IN GALERA PORTE CHIUSE – la doppia pena in tempo di pandemia
(dai volontari e dalle volontarie del Gruppo Carcere del Naga)

Da quando la pandemia è scoppiata, stiamo vivendo uno strano periodo che ha toccato il nostro modo di agire, sentire, capire. Dall’inizio, i media hanno riportato continuamente numeri di contagiati e di morti. Numeri che, a un certo punto, hanno coinvolto anche il mondo del carcere. Ma di che cosa si è scritto? Alcuni articoli, a caldo, hanno raccontato le rivolte scoppiate in diverse prigioni italiane nel marzo 2020 – che hanno causato 14 vittime in circostanze ancora tutte da chiarire -, qualche commento è ritornato sull’annoso problema del sovraffollamento e poi, di nuovo, il carcere è tornato a essere un mondo a parte, periferico, nel disinteresse della cosiddetta “società civile”. C’è un non detto in questo atteggiamento: la responsabilità non è nostra se in tanti finiscono lì dentro.
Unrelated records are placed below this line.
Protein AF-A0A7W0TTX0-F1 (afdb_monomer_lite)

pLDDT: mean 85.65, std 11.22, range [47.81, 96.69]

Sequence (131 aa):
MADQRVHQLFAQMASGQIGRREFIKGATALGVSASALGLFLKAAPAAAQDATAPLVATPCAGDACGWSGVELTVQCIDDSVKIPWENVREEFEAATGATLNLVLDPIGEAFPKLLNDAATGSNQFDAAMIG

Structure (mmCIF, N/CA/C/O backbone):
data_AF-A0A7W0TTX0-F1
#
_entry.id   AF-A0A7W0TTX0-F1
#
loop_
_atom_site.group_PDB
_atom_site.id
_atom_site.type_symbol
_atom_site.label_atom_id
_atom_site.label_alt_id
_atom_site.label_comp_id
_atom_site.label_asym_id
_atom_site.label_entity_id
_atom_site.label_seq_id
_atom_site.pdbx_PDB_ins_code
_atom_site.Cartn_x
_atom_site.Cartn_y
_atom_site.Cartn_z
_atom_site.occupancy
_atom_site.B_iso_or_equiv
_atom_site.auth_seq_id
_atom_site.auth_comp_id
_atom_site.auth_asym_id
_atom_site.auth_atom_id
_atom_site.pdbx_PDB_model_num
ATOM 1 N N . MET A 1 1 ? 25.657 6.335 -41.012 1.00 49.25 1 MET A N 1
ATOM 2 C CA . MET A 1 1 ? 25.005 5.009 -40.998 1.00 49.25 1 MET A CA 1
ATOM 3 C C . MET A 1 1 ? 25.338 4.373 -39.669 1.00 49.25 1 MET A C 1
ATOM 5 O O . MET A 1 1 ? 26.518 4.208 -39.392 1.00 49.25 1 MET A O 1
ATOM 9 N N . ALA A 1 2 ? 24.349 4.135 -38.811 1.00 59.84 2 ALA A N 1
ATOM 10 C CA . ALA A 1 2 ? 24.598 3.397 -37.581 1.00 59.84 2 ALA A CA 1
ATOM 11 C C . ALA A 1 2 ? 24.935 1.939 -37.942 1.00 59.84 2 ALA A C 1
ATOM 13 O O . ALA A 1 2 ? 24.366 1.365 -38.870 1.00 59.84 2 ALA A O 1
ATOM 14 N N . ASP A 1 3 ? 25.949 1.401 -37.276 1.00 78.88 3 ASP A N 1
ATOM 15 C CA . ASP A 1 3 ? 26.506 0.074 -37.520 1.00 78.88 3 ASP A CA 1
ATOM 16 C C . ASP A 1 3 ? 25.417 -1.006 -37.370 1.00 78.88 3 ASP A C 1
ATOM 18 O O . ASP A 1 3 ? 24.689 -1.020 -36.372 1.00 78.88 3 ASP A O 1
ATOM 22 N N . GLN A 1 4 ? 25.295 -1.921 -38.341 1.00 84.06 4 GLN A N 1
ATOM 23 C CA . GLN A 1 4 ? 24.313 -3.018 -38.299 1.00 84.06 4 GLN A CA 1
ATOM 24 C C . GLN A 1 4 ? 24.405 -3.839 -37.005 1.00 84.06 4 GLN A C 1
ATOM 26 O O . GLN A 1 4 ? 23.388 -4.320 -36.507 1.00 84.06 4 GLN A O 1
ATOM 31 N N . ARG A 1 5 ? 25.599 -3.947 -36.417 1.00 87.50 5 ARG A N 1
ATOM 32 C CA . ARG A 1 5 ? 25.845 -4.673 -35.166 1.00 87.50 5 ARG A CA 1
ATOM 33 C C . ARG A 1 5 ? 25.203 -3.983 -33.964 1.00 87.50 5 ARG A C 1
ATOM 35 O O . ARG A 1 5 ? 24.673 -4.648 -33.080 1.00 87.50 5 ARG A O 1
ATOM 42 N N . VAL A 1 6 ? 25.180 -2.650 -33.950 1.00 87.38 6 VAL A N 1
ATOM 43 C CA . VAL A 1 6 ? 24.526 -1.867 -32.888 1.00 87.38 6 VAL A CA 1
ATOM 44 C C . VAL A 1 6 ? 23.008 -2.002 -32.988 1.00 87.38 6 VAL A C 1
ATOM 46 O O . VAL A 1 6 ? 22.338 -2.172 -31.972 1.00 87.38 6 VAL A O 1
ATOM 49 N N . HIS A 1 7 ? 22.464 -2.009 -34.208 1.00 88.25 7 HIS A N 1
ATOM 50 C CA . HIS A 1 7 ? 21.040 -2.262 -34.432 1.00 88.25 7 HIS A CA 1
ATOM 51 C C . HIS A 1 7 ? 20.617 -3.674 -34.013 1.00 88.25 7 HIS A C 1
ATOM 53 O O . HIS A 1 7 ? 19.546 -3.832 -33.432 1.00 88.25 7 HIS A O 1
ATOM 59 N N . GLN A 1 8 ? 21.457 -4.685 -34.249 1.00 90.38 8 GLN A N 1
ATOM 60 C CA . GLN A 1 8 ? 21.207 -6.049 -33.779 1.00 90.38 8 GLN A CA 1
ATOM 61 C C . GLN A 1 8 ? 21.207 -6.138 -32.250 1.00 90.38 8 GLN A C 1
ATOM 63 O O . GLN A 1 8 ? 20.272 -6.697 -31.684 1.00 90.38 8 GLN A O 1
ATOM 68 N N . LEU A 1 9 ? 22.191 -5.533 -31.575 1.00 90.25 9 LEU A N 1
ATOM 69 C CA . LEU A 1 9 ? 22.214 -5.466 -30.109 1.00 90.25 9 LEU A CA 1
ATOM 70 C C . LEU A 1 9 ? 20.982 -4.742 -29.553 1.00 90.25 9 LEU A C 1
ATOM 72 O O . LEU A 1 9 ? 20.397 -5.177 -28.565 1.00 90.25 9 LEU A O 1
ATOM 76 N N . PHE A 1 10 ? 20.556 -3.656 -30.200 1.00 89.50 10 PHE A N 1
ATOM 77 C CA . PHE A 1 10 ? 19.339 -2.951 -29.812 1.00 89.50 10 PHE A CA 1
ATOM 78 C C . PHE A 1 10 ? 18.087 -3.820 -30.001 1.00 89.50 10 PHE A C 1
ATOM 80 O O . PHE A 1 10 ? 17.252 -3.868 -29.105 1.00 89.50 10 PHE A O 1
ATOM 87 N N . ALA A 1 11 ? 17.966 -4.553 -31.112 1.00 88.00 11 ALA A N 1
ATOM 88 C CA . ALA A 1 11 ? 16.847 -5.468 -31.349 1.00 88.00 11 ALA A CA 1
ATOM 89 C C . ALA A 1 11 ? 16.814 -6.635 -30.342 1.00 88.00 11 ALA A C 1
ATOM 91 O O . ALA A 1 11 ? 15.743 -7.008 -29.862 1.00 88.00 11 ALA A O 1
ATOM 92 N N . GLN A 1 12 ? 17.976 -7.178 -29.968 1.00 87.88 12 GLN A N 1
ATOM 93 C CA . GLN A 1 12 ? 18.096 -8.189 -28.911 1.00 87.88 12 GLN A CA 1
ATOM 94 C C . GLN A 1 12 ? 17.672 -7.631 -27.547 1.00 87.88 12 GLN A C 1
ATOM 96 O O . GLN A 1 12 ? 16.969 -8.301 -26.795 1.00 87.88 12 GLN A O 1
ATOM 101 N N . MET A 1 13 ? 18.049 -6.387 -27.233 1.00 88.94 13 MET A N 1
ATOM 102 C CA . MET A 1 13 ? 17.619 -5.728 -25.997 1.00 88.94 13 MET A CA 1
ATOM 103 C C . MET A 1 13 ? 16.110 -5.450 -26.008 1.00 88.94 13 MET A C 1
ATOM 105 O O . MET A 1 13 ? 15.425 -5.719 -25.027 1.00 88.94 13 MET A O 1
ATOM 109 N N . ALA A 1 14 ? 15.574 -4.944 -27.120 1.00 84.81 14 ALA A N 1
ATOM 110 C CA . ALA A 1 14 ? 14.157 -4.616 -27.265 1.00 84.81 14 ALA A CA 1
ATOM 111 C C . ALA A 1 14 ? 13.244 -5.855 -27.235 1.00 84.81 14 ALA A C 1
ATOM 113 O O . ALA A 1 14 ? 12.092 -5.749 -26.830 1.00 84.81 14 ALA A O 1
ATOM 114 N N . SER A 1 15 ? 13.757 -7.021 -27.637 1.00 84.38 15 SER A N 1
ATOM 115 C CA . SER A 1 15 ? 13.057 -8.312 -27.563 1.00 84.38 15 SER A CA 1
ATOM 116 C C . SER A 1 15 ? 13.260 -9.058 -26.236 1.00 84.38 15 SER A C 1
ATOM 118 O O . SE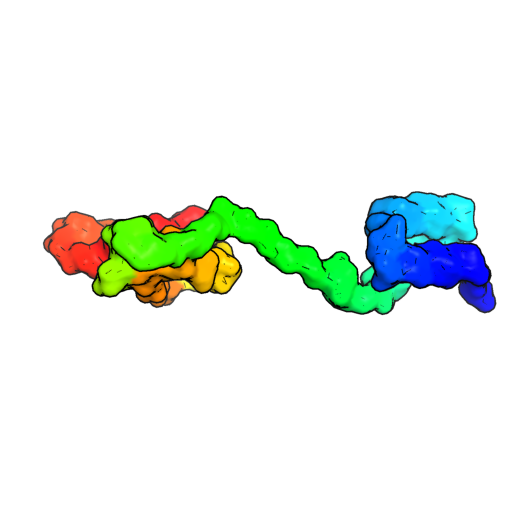R A 1 15 ? 12.756 -10.167 -26.086 1.00 84.38 15 SER A O 1
ATOM 120 N N . GLY A 1 16 ? 14.001 -8.482 -25.280 1.00 82.31 16 GLY A N 1
ATOM 121 C CA . GLY A 1 16 ? 14.261 -9.089 -23.970 1.00 82.31 16 GLY A CA 1
ATOM 122 C C . GLY A 1 16 ? 15.296 -10.222 -23.972 1.00 82.31 16 GLY A C 1
ATOM 123 O O . GLY A 1 16 ? 15.497 -10.863 -22.945 1.00 82.31 16 GLY A O 1
ATOM 124 N N . GLN A 1 17 ? 15.980 -10.470 -25.093 1.00 83.69 17 GLN A N 1
ATOM 125 C CA . GLN A 1 17 ? 17.017 -11.505 -25.199 1.00 83.69 17 GLN A CA 1
ATOM 126 C C . GLN A 1 17 ? 18.303 -11.135 -24.448 1.00 83.69 17 GLN A C 1
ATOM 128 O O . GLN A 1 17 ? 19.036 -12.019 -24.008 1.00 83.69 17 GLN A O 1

Ma siamo proprio sicuri che non lo sia? Per esempio, parlando degli stranieri, si tratta spesso di persone che scivolano giù per una china che le porta a commettere reati che potrebbero essere evitati se non ci fossero norme escludenti che le spingono all’emarginazione e all’impossibilità di far parte della nostra società.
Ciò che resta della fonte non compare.